Only one span of the listing below is wanted: the lines from the one with "ATOM 73 O O" through the one with "ATOM 103 N N", reproduced exactly, both ends kept.

-- THE RECORDS follows --

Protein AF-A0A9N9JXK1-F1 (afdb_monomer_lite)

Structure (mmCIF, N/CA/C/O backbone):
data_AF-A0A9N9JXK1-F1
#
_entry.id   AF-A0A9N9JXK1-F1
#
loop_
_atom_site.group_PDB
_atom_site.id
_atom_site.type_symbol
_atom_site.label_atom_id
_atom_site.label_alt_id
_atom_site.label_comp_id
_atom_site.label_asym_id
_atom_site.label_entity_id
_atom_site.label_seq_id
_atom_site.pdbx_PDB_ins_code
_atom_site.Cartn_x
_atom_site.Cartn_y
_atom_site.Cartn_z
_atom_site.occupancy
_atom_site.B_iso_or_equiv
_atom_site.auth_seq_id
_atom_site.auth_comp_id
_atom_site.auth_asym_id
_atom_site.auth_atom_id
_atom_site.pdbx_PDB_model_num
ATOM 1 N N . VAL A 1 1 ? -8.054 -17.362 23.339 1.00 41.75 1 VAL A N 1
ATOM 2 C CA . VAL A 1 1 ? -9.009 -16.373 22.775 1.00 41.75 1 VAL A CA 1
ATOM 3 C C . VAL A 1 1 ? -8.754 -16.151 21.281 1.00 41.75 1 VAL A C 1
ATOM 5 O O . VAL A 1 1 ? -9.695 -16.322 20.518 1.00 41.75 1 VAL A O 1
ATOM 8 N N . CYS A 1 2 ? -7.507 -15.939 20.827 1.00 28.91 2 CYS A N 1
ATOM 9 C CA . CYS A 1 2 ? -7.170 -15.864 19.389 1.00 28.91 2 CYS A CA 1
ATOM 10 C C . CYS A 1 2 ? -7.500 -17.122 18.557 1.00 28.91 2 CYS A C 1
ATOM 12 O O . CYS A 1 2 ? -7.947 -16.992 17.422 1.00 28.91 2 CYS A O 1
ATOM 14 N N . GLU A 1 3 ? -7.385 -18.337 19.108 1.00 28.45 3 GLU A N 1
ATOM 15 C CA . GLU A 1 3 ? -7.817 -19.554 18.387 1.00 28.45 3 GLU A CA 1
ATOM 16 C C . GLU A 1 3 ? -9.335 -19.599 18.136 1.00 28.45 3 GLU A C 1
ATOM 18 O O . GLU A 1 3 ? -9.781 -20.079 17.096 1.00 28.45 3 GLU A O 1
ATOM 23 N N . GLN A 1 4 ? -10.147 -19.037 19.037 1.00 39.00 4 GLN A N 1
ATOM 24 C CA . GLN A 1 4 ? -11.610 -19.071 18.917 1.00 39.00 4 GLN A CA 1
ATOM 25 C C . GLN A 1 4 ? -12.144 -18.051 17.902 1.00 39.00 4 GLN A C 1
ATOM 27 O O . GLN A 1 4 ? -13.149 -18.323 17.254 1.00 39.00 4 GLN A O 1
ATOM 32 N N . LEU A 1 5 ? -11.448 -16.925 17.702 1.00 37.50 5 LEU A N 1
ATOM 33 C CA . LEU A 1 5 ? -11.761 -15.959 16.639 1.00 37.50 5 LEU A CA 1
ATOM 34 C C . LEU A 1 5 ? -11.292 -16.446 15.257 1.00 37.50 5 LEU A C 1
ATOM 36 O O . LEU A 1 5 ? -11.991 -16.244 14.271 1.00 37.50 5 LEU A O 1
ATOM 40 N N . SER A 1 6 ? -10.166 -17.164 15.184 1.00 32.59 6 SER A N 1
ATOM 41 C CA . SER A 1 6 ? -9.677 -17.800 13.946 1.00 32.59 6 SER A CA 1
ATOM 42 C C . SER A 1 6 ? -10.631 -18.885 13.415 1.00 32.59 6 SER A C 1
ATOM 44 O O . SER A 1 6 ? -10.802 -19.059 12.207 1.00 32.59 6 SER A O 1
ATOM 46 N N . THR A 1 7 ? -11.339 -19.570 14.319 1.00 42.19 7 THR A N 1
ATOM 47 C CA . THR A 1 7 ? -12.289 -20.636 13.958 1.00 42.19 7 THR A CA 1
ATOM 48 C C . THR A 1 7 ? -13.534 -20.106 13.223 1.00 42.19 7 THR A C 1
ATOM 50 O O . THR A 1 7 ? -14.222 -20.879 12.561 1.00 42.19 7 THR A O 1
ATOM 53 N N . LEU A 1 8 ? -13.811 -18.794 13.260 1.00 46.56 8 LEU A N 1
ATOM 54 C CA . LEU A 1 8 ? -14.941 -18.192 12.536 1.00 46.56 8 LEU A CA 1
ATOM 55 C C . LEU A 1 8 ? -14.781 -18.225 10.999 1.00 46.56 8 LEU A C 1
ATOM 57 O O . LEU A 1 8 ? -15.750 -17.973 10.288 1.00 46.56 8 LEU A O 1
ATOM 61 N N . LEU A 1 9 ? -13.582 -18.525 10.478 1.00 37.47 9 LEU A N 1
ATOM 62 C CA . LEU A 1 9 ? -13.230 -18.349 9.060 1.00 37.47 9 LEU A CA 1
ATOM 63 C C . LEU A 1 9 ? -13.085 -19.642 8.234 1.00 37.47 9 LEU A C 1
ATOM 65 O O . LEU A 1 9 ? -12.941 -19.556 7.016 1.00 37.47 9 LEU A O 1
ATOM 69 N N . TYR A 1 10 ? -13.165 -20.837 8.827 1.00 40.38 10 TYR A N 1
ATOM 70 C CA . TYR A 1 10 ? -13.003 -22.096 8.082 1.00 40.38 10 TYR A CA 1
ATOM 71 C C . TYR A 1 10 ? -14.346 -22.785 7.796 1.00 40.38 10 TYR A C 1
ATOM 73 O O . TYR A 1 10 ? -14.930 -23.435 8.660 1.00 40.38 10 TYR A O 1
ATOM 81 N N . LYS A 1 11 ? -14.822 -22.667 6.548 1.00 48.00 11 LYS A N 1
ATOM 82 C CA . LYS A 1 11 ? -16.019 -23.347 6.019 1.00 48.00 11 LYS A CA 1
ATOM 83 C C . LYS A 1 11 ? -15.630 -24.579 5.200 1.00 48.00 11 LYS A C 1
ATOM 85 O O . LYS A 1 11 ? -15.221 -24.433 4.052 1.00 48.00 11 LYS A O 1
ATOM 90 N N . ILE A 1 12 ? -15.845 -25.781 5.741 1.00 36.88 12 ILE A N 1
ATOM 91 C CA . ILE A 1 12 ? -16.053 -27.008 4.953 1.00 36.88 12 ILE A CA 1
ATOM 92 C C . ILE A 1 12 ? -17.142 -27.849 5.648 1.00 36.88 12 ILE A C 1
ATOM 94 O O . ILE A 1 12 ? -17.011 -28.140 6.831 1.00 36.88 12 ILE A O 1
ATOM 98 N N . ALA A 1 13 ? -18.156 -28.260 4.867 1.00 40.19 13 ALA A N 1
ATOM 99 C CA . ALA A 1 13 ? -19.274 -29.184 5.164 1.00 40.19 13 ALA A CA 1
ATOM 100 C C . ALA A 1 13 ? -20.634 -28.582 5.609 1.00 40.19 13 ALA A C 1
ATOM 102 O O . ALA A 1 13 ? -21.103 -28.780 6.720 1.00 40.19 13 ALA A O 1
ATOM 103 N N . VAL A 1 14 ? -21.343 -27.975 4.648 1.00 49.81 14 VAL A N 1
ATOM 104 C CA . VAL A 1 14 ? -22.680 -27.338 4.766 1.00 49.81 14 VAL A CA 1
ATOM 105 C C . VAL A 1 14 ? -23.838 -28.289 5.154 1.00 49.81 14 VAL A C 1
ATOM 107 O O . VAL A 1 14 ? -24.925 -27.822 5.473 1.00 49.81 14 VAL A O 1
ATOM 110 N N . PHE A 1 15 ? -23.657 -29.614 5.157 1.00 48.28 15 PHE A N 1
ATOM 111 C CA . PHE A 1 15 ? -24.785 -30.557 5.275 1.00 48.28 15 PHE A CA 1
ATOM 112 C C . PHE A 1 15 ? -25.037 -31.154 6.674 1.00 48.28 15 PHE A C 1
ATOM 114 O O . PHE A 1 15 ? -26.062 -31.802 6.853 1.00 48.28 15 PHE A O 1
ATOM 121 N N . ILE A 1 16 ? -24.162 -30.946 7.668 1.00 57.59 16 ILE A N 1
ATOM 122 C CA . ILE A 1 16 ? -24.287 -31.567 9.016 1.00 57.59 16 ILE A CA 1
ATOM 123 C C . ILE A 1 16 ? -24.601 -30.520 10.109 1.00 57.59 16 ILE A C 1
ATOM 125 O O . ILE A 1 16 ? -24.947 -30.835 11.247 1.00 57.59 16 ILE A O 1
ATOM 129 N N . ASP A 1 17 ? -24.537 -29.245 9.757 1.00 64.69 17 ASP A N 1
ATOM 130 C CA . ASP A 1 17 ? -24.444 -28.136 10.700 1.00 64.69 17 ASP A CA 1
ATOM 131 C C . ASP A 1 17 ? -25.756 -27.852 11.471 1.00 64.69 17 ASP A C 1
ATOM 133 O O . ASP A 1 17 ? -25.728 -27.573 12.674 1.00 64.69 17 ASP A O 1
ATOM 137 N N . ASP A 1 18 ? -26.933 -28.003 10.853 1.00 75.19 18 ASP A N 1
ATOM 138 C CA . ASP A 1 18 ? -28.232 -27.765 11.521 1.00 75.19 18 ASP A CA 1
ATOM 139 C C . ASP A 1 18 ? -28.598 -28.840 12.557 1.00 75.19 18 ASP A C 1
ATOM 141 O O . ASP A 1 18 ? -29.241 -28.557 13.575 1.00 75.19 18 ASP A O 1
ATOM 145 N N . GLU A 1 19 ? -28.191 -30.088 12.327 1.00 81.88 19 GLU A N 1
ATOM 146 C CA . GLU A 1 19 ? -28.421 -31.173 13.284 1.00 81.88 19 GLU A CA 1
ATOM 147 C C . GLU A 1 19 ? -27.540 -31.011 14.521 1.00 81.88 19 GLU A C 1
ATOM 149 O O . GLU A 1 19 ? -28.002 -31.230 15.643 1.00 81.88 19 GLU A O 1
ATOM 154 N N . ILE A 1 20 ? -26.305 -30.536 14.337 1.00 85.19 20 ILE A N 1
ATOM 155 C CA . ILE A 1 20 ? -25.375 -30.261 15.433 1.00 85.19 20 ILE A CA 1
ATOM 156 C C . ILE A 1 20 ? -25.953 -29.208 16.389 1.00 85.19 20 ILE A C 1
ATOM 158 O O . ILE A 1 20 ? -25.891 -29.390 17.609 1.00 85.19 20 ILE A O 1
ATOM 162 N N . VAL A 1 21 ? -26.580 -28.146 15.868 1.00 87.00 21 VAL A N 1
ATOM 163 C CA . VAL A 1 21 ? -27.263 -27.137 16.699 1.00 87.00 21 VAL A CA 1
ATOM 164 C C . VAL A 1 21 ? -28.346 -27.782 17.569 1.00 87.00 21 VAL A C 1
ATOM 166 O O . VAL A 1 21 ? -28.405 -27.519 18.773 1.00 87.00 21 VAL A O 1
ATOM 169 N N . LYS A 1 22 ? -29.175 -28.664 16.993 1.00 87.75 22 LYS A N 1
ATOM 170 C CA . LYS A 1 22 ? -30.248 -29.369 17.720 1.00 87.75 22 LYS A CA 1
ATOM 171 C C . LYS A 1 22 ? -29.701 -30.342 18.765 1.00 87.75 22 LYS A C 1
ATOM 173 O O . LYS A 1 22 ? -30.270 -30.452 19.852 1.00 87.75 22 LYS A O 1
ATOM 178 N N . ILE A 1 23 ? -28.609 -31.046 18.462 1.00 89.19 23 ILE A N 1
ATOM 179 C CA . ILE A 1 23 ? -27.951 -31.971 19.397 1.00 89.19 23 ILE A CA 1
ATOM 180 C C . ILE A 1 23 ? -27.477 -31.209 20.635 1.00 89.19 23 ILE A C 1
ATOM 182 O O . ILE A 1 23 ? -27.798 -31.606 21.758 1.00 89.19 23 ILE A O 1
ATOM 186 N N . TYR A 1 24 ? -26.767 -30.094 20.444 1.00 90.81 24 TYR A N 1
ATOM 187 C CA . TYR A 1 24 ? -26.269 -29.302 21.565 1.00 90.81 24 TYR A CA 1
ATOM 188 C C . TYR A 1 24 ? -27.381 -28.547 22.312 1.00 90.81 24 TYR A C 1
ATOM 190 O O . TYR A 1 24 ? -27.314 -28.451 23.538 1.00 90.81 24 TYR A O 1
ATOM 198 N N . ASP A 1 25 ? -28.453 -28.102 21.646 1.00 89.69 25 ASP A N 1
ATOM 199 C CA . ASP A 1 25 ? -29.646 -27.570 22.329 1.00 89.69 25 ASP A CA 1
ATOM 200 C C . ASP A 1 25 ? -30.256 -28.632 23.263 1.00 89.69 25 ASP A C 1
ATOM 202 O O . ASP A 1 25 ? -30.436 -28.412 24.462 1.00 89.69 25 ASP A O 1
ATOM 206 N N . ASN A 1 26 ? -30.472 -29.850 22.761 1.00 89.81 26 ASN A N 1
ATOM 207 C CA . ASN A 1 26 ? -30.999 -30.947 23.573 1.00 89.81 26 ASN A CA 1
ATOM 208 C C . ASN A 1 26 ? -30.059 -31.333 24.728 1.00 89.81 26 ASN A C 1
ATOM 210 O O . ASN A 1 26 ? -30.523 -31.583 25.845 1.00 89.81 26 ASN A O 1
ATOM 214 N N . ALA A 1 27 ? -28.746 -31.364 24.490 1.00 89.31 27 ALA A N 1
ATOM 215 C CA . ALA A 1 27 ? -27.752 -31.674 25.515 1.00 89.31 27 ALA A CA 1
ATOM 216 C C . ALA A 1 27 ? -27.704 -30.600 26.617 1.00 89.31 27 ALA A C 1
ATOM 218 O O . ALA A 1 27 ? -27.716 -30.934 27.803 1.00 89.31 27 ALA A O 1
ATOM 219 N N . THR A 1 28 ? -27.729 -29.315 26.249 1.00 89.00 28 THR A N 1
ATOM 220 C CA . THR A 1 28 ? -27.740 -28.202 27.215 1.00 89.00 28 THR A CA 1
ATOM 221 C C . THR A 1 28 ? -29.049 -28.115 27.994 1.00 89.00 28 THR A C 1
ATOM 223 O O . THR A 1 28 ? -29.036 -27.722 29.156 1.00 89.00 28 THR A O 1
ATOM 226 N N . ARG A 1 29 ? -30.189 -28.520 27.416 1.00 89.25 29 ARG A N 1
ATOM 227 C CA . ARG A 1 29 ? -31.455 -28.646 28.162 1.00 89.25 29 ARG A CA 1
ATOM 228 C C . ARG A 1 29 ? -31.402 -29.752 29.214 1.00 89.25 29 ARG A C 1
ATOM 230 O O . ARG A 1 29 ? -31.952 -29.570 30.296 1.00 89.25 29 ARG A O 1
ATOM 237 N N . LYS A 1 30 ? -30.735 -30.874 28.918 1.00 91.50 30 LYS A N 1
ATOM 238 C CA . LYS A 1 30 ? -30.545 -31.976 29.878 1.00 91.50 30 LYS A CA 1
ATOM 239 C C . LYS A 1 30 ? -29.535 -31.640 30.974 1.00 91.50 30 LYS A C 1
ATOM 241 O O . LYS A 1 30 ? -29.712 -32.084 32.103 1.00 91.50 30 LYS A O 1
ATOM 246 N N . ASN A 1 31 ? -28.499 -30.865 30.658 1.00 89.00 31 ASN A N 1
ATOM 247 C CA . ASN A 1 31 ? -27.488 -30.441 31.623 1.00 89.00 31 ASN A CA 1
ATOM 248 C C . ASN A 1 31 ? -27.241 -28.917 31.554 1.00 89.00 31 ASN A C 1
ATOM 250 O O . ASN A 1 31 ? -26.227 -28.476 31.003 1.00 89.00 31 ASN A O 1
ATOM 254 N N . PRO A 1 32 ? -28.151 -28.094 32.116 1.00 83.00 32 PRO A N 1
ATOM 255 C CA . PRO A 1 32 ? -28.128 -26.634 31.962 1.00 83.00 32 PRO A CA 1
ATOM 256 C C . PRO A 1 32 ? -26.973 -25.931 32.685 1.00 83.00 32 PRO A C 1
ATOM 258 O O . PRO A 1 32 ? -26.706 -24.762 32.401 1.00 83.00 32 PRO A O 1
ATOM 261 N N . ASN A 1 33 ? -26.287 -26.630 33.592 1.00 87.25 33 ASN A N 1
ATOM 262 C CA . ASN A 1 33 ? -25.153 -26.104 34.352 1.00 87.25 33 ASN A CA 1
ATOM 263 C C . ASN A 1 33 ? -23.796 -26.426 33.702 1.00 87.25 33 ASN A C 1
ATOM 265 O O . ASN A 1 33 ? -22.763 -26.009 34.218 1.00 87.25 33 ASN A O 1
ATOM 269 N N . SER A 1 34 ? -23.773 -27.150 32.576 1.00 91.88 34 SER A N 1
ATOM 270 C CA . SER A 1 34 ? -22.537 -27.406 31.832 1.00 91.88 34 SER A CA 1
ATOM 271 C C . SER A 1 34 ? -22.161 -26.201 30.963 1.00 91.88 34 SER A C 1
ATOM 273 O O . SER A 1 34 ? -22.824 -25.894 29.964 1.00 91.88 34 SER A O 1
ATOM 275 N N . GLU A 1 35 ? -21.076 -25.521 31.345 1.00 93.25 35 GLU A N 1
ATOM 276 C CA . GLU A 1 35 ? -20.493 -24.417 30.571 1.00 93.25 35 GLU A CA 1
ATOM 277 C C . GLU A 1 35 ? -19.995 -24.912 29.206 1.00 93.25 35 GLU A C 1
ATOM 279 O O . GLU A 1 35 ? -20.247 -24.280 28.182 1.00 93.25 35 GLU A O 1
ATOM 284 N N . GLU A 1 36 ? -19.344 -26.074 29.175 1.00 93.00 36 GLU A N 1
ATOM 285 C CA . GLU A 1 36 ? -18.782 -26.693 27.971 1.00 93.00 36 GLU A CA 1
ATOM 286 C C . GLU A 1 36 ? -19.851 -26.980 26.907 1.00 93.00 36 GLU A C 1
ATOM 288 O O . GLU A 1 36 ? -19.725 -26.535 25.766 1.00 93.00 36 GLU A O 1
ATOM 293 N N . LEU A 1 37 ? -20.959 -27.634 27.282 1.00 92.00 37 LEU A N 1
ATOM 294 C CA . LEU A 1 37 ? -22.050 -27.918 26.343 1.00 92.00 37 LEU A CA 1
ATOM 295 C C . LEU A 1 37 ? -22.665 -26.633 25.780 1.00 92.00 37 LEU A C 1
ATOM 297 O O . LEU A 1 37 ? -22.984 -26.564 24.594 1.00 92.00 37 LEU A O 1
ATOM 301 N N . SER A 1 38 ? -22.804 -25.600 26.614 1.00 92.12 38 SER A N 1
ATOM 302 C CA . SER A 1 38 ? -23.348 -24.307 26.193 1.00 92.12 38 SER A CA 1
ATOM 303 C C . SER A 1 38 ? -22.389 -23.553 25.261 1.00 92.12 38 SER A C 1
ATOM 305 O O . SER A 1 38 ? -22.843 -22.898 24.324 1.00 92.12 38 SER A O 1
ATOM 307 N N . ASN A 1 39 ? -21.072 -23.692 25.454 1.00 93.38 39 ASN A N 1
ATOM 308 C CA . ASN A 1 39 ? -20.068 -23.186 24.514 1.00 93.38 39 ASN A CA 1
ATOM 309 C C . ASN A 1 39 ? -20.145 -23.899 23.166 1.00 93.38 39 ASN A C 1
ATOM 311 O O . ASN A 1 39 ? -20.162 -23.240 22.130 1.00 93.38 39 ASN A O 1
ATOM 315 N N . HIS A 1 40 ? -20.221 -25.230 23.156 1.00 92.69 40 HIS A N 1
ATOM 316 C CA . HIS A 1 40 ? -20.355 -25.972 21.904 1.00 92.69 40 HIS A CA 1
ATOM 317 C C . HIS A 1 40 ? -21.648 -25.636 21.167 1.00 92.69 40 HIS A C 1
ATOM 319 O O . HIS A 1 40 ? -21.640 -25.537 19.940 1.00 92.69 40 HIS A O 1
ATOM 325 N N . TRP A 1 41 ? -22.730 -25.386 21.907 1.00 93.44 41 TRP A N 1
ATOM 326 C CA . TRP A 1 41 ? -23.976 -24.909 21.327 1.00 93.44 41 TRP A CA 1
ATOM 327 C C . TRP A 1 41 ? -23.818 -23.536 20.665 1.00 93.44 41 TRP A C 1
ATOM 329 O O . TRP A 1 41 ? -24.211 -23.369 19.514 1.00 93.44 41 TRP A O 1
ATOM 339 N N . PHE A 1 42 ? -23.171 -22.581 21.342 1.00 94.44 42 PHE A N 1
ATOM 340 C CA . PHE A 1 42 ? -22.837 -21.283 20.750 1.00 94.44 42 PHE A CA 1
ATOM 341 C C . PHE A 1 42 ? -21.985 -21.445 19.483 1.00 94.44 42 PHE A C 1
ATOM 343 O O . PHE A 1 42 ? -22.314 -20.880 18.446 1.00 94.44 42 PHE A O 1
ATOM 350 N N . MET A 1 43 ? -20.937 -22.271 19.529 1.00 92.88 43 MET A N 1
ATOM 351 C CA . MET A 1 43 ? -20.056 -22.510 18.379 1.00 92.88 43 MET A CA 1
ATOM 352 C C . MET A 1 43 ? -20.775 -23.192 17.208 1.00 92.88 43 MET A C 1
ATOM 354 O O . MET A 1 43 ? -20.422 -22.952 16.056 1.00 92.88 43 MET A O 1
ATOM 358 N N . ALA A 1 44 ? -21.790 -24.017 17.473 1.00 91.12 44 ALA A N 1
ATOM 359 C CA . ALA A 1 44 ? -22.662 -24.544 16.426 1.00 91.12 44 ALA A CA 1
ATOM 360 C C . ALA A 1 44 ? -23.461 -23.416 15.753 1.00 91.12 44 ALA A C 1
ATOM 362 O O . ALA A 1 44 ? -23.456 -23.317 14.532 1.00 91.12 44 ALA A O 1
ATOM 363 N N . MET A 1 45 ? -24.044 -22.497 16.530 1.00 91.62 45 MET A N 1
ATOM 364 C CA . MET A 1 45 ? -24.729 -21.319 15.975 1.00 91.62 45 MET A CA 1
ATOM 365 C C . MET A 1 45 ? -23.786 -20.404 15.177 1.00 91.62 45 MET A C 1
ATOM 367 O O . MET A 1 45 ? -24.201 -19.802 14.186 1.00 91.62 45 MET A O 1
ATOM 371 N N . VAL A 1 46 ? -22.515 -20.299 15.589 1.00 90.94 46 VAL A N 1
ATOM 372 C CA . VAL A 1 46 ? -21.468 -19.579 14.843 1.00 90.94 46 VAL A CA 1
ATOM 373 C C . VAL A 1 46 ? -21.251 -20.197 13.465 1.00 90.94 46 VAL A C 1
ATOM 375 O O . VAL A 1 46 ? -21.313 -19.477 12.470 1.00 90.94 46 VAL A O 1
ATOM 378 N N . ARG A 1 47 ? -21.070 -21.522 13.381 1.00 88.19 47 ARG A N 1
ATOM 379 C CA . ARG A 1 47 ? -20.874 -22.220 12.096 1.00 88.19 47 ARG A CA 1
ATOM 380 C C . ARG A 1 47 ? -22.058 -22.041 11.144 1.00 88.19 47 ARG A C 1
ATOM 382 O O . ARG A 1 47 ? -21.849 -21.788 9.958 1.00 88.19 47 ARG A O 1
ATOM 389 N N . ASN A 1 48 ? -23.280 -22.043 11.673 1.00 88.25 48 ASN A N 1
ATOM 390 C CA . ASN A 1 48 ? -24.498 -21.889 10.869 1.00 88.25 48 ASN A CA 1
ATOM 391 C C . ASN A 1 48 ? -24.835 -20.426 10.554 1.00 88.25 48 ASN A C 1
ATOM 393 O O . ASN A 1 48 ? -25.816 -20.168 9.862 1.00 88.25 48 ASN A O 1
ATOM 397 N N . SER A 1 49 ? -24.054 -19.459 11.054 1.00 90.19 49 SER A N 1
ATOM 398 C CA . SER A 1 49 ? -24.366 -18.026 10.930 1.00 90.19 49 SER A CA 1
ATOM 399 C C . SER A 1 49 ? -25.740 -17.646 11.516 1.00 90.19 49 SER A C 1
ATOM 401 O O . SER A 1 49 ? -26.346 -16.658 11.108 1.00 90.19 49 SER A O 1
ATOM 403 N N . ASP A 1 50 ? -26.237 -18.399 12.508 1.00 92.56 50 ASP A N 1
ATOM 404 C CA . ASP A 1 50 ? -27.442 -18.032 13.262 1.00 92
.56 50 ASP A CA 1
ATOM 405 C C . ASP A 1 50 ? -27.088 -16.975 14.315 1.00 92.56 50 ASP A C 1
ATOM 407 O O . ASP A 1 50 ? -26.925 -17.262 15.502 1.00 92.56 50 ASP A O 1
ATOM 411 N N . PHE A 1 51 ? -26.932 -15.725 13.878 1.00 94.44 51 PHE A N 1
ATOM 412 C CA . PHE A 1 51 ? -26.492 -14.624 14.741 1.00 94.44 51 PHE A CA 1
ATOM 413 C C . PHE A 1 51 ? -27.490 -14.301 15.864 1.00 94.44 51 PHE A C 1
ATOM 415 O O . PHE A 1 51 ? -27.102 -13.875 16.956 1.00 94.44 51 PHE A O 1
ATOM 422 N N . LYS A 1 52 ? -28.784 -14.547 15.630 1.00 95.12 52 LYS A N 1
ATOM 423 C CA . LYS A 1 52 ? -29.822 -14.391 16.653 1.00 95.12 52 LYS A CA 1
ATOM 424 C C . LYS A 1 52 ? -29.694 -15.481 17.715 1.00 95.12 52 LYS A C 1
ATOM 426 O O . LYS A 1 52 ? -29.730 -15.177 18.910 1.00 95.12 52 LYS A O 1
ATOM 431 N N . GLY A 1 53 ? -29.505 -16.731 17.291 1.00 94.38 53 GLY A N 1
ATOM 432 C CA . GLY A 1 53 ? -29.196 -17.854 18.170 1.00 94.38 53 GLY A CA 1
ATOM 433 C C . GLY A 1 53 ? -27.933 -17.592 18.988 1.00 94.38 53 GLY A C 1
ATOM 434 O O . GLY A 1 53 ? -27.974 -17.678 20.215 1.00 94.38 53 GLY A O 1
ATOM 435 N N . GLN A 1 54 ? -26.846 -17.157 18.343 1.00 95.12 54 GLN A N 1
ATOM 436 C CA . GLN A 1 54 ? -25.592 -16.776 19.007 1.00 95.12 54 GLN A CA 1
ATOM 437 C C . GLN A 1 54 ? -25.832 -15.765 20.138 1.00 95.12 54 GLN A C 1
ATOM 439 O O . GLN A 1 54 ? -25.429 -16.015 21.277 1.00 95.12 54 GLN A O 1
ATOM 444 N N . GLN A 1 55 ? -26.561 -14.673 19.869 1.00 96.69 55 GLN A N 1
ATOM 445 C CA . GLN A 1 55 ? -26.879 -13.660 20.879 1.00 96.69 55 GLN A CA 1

-- THE RECORDS concluded --

→ **RESPONSE AREA**
ATOM 73 O O . TYR A 1 10 ? -14.930 -23.435 8.660 1.00 40.38 10 TYR A O 1
ATOM 81 N N . LYS A 1 11 ? -14.822 -22.667 6.548 1.00 48.00 11 LYS A N 1
ATOM 82 C CA . LYS A 1 11 ? -16.019 -23.347 6.019 1.00 48.00 11 LYS A CA 1
ATOM 83 C C . LYS A 1 11 ? -15.630 -24.579 5.200 1.00 48.00 11 LYS A C 1
ATOM 85 O O . LYS A 1 11 ? -15.221 -24.433 4.052 1.00 48.00 11 LYS A O 1
ATOM 90 N N . ILE A 1 12 ? -15.845 -25.781 5.741 1.00 36.88 12 ILE A N 1
ATOM 91 C CA . ILE A 1 12 ? -16.053 -27.008 4.953 1.00 36.88 12 ILE A CA 1
ATOM 92 C C . ILE A 1 12 ? -17.142 -27.849 5.648 1.00 36.88 12 ILE A C 1
ATOM 94 O O . ILE A 1 12 ? -17.011 -28.140 6.831 1.00 36.88 12 ILE A O 1
ATOM 98 N N . ALA A 1 13 ? -18.156 -28.260 4.867 1.00 40.19 13 ALA A N 1
ATOM 99 C CA . ALA A 1 13 ? -19.274 -29.184 5.164 1.00 40.19 13 ALA A CA 1
ATOM 100 C C . ALA A 1 13 ? -20.634 -28.582 5.609 1.00 40.19 13 ALA A C 1
ATOM 102 O O . ALA A 1 13 ? -21.103 -28.780 6.720 1.00 40.19 13 ALA A O 1
ATOM 103 N N . VAL A 1 14 ? -21.343 -27.975 4.648 1.00 49.81 14 VAL A N 1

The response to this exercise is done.